Performance evaluations of Ti-based PVD coatings deposited on cermet tools for high-speed dry finish turning of AISI 304 stainless steel

The aim of this research work is to develop and compare in-house Ti-based coatings with commercial coatings for cermet tools, specifically for the high-speed dry turning of Austenitic stainless steel (AISI 304). In the present study, commercial Ti-based coated cermet tools from different manufacturers are used to evaluate and compare the performance of commercial coatings. This research focuses on the investigation of the performance for the various commercial coatings on cermet tools based on the mico-mechanical properties, tool performance and surface roughness. The results are used to develop a range of in-house Ti-based PVD coatings with different compositions and compare their performance with similar commercial coatings. Coating surface topography and structure were investigated using Atomic Force Microscopy (AFM).

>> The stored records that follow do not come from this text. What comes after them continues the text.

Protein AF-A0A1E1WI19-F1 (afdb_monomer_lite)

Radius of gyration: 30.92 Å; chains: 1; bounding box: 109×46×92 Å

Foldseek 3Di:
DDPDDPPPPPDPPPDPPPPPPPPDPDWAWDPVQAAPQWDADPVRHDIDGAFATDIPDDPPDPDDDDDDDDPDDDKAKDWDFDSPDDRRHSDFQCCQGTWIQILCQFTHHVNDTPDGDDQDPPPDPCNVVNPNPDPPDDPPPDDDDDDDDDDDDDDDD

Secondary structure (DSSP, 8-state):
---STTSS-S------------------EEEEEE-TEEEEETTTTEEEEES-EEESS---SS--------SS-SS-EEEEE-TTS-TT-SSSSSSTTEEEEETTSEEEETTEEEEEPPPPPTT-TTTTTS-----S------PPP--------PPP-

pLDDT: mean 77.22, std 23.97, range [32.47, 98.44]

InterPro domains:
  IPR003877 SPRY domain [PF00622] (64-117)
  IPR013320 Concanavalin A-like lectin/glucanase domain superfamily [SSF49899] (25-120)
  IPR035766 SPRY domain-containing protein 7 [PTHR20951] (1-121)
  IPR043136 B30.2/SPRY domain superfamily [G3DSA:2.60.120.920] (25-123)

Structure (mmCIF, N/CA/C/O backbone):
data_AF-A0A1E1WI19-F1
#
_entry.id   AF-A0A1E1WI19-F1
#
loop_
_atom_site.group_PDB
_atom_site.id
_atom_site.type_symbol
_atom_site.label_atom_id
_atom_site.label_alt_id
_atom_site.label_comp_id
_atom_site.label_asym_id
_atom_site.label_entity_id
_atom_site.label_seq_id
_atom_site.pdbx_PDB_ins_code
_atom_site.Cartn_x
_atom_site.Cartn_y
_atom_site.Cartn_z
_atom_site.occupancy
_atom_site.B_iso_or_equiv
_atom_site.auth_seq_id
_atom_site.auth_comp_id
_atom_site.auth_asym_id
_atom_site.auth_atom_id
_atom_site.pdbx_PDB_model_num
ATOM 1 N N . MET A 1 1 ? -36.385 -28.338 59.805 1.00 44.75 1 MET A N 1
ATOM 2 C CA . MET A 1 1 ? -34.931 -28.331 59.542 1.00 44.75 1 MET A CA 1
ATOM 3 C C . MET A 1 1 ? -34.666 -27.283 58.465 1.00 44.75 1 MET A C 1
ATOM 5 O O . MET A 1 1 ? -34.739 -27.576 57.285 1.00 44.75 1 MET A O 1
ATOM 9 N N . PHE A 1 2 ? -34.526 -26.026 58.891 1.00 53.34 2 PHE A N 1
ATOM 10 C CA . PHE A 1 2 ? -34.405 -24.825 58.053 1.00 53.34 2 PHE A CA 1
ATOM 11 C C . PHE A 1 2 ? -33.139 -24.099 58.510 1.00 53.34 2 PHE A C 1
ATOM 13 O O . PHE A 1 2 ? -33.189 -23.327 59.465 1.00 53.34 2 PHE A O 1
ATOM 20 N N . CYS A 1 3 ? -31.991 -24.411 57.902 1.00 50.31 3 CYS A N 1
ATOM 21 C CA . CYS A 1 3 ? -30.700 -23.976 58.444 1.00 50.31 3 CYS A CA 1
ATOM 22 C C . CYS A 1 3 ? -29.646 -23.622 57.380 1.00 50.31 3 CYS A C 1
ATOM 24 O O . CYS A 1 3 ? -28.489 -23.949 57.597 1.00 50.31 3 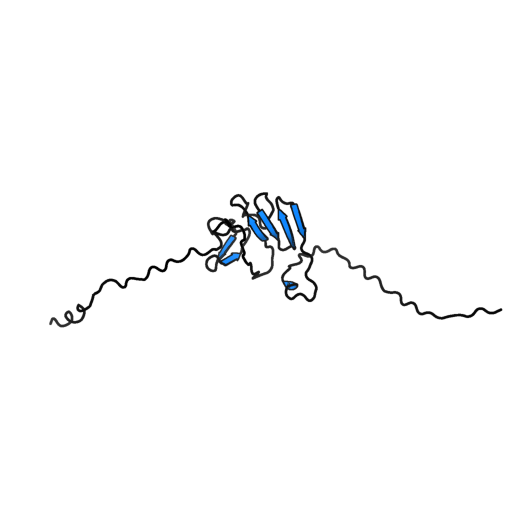CYS A O 1
ATOM 26 N N . CYS A 1 4 ? -29.976 -22.965 56.257 1.00 54.78 4 CYS A N 1
ATOM 27 C CA . CYS A 1 4 ? -28.921 -22.404 55.379 1.00 54.78 4 CYS A CA 1
ATOM 28 C C . CYS A 1 4 ? -29.224 -21.041 54.726 1.00 54.78 4 CYS A C 1
ATOM 30 O O . CYS A 1 4 ? -28.329 -20.464 54.122 1.00 54.78 4 CYS A O 1
ATOM 32 N N . LEU A 1 5 ? -30.428 -20.466 54.843 1.00 58.16 5 LEU A N 1
ATOM 33 C CA . LEU A 1 5 ? -30.800 -19.285 54.038 1.00 58.16 5 LEU A CA 1
ATOM 34 C C . LEU A 1 5 ? -30.633 -17.916 54.732 1.00 58.16 5 LEU A C 1
ATOM 36 O O . LEU A 1 5 ? -31.322 -16.965 54.378 1.00 58.16 5 LEU A O 1
ATOM 40 N N . LYS A 1 6 ? -29.759 -17.793 55.740 1.00 53.09 6 LYS A N 1
ATOM 41 C CA . LYS A 1 6 ? -29.580 -16.533 56.502 1.00 53.09 6 LYS A CA 1
ATOM 42 C C . LYS A 1 6 ? -28.184 -15.898 56.420 1.00 53.09 6 LYS A C 1
ATOM 44 O O . LYS A 1 6 ? -27.959 -14.887 57.071 1.00 53.09 6 LYS A O 1
ATOM 49 N N . GLY A 1 7 ? -27.268 -16.442 55.612 1.00 49.75 7 GLY A N 1
ATOM 50 C CA . GLY A 1 7 ? -25.879 -15.960 55.534 1.00 49.75 7 GLY A CA 1
ATOM 51 C C . GLY A 1 7 ? -25.495 -15.134 54.300 1.00 49.75 7 GLY A C 1
ATOM 52 O O . GLY A 1 7 ? -24.446 -14.504 54.321 1.00 49.75 7 GLY A O 1
ATOM 53 N N . CYS A 1 8 ? -26.298 -15.112 53.230 1.00 55.12 8 CYS A N 1
ATOM 54 C CA . CYS A 1 8 ? -25.835 -14.602 51.924 1.00 55.12 8 CYS A CA 1
ATOM 55 C C . CYS A 1 8 ? -26.527 -13.315 51.437 1.00 55.12 8 CYS A C 1
ATOM 57 O O . CYS A 1 8 ? -26.263 -12.879 50.323 1.00 55.12 8 CYS A O 1
ATOM 59 N N . LEU A 1 9 ? -27.409 -12.705 52.238 1.00 55.59 9 LEU A N 1
ATOM 60 C CA . LEU A 1 9 ? -28.203 -11.530 51.827 1.00 55.59 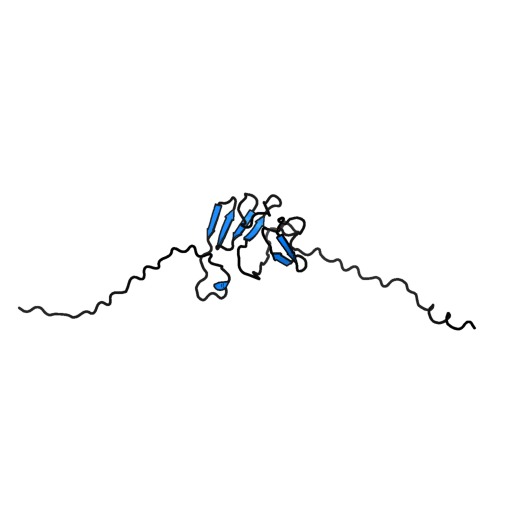9 LEU A CA 1
ATOM 61 C C . LEU A 1 9 ? -27.664 -10.181 52.332 1.00 55.59 9 LEU A C 1
ATOM 63 O O . LEU A 1 9 ? -28.254 -9.145 52.041 1.00 55.59 9 LEU A O 1
ATOM 67 N N . ASN A 1 10 ? -26.524 -10.159 53.025 1.00 48.88 10 ASN A N 1
ATOM 68 C CA . ASN A 1 10 ? -25.882 -8.910 53.434 1.00 48.88 10 ASN A CA 1
ATOM 69 C C . ASN A 1 10 ? -24.780 -8.538 52.437 1.00 48.88 10 ASN A C 1
ATOM 71 O O . ASN A 1 10 ? -23.629 -8.925 52.618 1.00 48.88 10 ASN A O 1
ATOM 75 N N . GLY A 1 11 ? -25.141 -7.788 51.391 1.00 49.34 11 GLY A N 1
ATOM 76 C CA . GLY A 1 11 ? -24.152 -7.099 50.550 1.00 49.34 11 GLY A CA 1
ATOM 77 C C . GLY A 1 11 ? -24.374 -7.132 49.040 1.00 49.34 11 GLY A C 1
ATOM 78 O O . GLY A 1 11 ? -23.406 -6.979 48.301 1.00 49.34 11 GLY A O 1
ATOM 79 N N . PHE A 1 12 ? -25.603 -7.316 48.547 1.00 48.19 12 PHE A N 1
ATOM 80 C CA . PHE A 1 12 ? -25.879 -7.207 47.110 1.00 48.19 12 PHE A CA 1
ATOM 81 C C . PHE A 1 12 ? -25.944 -5.731 46.670 1.00 48.19 12 PHE A C 1
ATOM 83 O O . PHE A 1 12 ? -26.991 -5.211 46.296 1.00 48.19 12 PHE A O 1
ATOM 90 N N . THR A 1 13 ? -24.798 -5.047 46.711 1.00 54.00 13 THR A N 1
ATOM 91 C CA . THR A 1 13 ? -24.567 -3.846 45.901 1.00 54.00 13 THR A CA 1
ATOM 92 C C . THR A 1 13 ? -24.342 -4.316 44.468 1.00 54.00 13 THR A C 1
ATOM 94 O O . THR A 1 13 ? -23.217 -4.539 44.020 1.00 54.00 13 THR A O 1
ATOM 97 N N . LEU A 1 14 ? -25.443 -4.525 43.747 1.00 56.31 14 LEU A N 1
ATOM 98 C CA . LEU A 1 14 ? -25.430 -4.701 42.301 1.00 56.31 14 LEU A CA 1
ATOM 99 C C . LEU A 1 14 ? -25.100 -3.369 41.639 1.00 56.31 14 LEU A C 1
ATOM 101 O O . LEU A 1 14 ? -25.998 -2.601 41.328 1.00 56.31 14 LEU A O 1
ATOM 105 N N . THR A 1 15 ? -23.810 -3.117 41.461 1.00 58.31 15 THR A N 1
ATOM 106 C CA . THR A 1 15 ? -23.200 -2.735 40.180 1.00 58.31 15 THR A CA 1
ATOM 107 C C . THR A 1 15 ? -21.737 -2.408 40.467 1.00 58.31 15 THR A C 1
ATOM 109 O O . THR A 1 15 ? -21.453 -1.310 40.953 1.00 58.31 15 THR A O 1
ATOM 112 N N . PRO A 1 16 ? -20.764 -3.283 40.156 1.00 53.91 16 PRO A N 1
ATOM 113 C CA . PRO A 1 16 ? -19.466 -2.747 39.797 1.00 53.91 16 PRO A CA 1
ATOM 114 C C . PRO A 1 16 ? -19.711 -1.899 38.547 1.00 53.91 16 PRO A C 1
ATOM 116 O O . PRO A 1 16 ? -20.118 -2.422 37.508 1.00 53.91 16 PRO A O 1
ATOM 119 N N . ALA A 1 17 ? -19.541 -0.582 38.655 1.00 65.06 17 ALA A N 1
ATOM 120 C CA . ALA A 1 17 ? -19.435 0.270 37.484 1.00 65.06 17 ALA A CA 1
ATOM 121 C C . ALA A 1 17 ? -18.199 -0.215 36.723 1.00 65.06 17 ALA A C 1
ATOM 123 O O . ALA A 1 17 ? -17.076 0.138 37.074 1.00 65.06 17 ALA A O 1
ATOM 124 N N . VAL A 1 18 ? -18.389 -1.115 35.753 1.00 66.94 18 VAL A N 1
ATOM 125 C CA . VAL A 1 18 ? -17.325 -1.517 34.837 1.00 66.94 18 VAL A CA 1
ATOM 126 C C . VAL A 1 18 ? -16.904 -0.225 34.148 1.00 66.94 18 VAL A C 1
ATOM 128 O O . VAL A 1 18 ? -17.734 0.363 33.449 1.00 66.94 18 VAL A O 1
ATOM 131 N N . PRO A 1 19 ? -15.677 0.276 34.372 1.00 68.00 19 PRO A N 1
ATOM 132 C CA . PRO A 1 19 ? -15.249 1.487 33.705 1.00 68.00 19 PRO A CA 1
ATOM 133 C C . PRO A 1 19 ? -15.315 1.214 32.206 1.00 68.00 19 PRO A C 1
ATOM 135 O O . PRO A 1 19 ? -14.639 0.313 31.702 1.00 68.00 19 PRO A O 1
ATOM 138 N N . ILE A 1 20 ? -16.171 1.964 31.508 1.00 63.81 20 ILE A N 1
ATOM 139 C CA . ILE A 1 20 ? -16.236 1.960 30.052 1.00 63.81 20 ILE A CA 1
ATOM 140 C C . ILE A 1 20 ? -14.874 2.467 29.597 1.00 63.81 20 ILE A C 1
ATOM 142 O O . ILE A 1 20 ? -14.609 3.668 29.583 1.00 63.81 20 ILE A O 1
ATOM 146 N N . ARG A 1 21 ? -13.968 1.542 29.274 1.00 64.44 21 ARG A N 1
ATOM 147 C CA . ARG A 1 21 ? -12.771 1.901 28.531 1.00 64.44 21 ARG A CA 1
ATOM 148 C C . ARG A 1 21 ? -13.266 2.295 27.155 1.00 64.44 21 ARG A C 1
ATOM 150 O O . ARG A 1 21 ? -13.685 1.433 26.385 1.00 64.44 21 ARG A O 1
ATOM 157 N N . ILE A 1 22 ? -13.248 3.594 26.878 1.00 62.12 22 ILE A N 1
ATOM 158 C CA . ILE A 1 22 ? -13.370 4.102 25.519 1.00 62.12 22 ILE A CA 1
ATOM 159 C C . ILE A 1 22 ? -12.178 3.502 24.780 1.00 62.12 22 ILE A C 1
ATOM 161 O O . ILE A 1 22 ? -11.043 3.948 24.927 1.00 62.12 22 ILE A O 1
ATOM 165 N N . LYS A 1 23 ? -12.418 2.387 24.090 1.00 63.97 23 LYS A N 1
ATOM 166 C CA . LYS A 1 23 ? -11.434 1.800 23.200 1.00 63.97 23 LYS A CA 1
ATOM 167 C C . LYS A 1 23 ? -11.380 2.752 22.020 1.00 63.97 23 LYS A C 1
ATOM 169 O O . LYS A 1 23 ? -12.295 2.755 21.199 1.00 63.97 23 LYS A O 1
ATOM 174 N N . GLU A 1 24 ? -10.359 3.601 21.999 1.00 71.19 24 GLU A N 1
ATOM 175 C CA . GLU A 1 24 ? -10.011 4.373 20.812 1.00 71.19 24 GLU A CA 1
ATOM 176 C C . GLU A 1 24 ? -10.034 3.421 19.616 1.00 71.19 24 GLU A C 1
ATOM 178 O O . GLU A 1 24 ? -9.533 2.297 19.715 1.00 71.19 24 GLU A O 1
ATOM 183 N N . ASN A 1 25 ? -10.706 3.818 18.537 1.00 73.44 25 ASN A N 1
ATOM 184 C CA . ASN A 1 25 ? -10.823 2.982 17.351 1.00 73.44 25 ASN A CA 1
ATOM 185 C C . ASN A 1 25 ? -9.419 2.854 16.739 1.00 73.44 25 ASN A C 1
ATOM 187 O O . ASN A 1 25 ? -8.913 3.852 16.222 1.00 73.44 25 ASN A O 1
ATOM 191 N N . PRO A 1 26 ? -8.747 1.694 16.861 1.00 89.00 26 PRO A N 1
ATOM 192 C CA . PRO A 1 26 ? -7.362 1.596 16.440 1.00 89.00 26 PRO A CA 1
ATOM 193 C C . PRO A 1 26 ? -7.292 1.686 14.914 1.00 89.00 26 PRO A C 1
ATOM 195 O O . PRO A 1 26 ? -8.128 1.109 14.212 1.00 89.00 26 PRO A O 1
ATOM 198 N N . VAL A 1 27 ? -6.276 2.385 14.403 1.00 94.00 27 VAL A N 1
ATOM 199 C CA . VAL A 1 27 ? -5.941 2.337 12.976 1.00 94.00 27 VAL A CA 1
ATOM 200 C C . VAL A 1 27 ? -5.411 0.941 12.670 1.00 94.00 27 VAL A C 1
ATOM 202 O O . VAL A 1 27 ? -4.433 0.494 13.268 1.00 94.00 27 VAL A O 1
ATOM 205 N N . GLN A 1 28 ? -6.093 0.236 11.778 1.00 96.31 28 GLN A N 1
ATOM 206 C CA . GLN A 1 28 ? -5.828 -1.162 11.452 1.00 96.31 28 GLN A CA 1
ATOM 207 C C . GLN A 1 28 ? -6.289 -1.472 10.024 1.00 96.31 28 GLN A C 1
ATOM 209 O O . GLN A 1 28 ? -6.974 -0.664 9.395 1.00 96.31 28 GLN A O 1
ATOM 214 N N . LEU A 1 29 ? -5.937 -2.653 9.523 1.00 97.88 29 LEU A N 1
ATOM 215 C CA . LEU A 1 29 ? -6.443 -3.164 8.250 1.00 97.88 29 LEU A CA 1
ATOM 216 C C . LEU A 1 29 ? -7.960 -3.379 8.326 1.00 97.88 29 LEU A C 1
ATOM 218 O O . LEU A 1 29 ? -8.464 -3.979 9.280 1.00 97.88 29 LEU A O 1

The compositions of coating materials and tribo films were determined using Energy-Dispersive X-ray Spectrometry (EDS) and X-ray photoelectron spectroscopy. The results of this research demonstrate that the compositions of various coatings affect the micromechanical properties and significantly influence the tool life and wear morphology. The performance of inhouse Ti-based coatings with a similar composition to commercial coatings were better than the latter, depending upon their micro-mechanical properties.

Automated summary

This research work focuses on developing and comparing in-house Ti-based coatings with commercial coatings for cermet tools used in high-speed dry turning of Austenitic stainless steel. By evaluating and comparing the performance of commercial coatings on cermet tools based on micro-mechanical properties, tool performance, and surface roughness, the study found that in-house Ti-based coatings with similar compositions to commercial coatings performed better, depending on their micro-mechanical properties. Research results indicate that the compositions of various coatings significantly influence the micromechanical properties and tool life.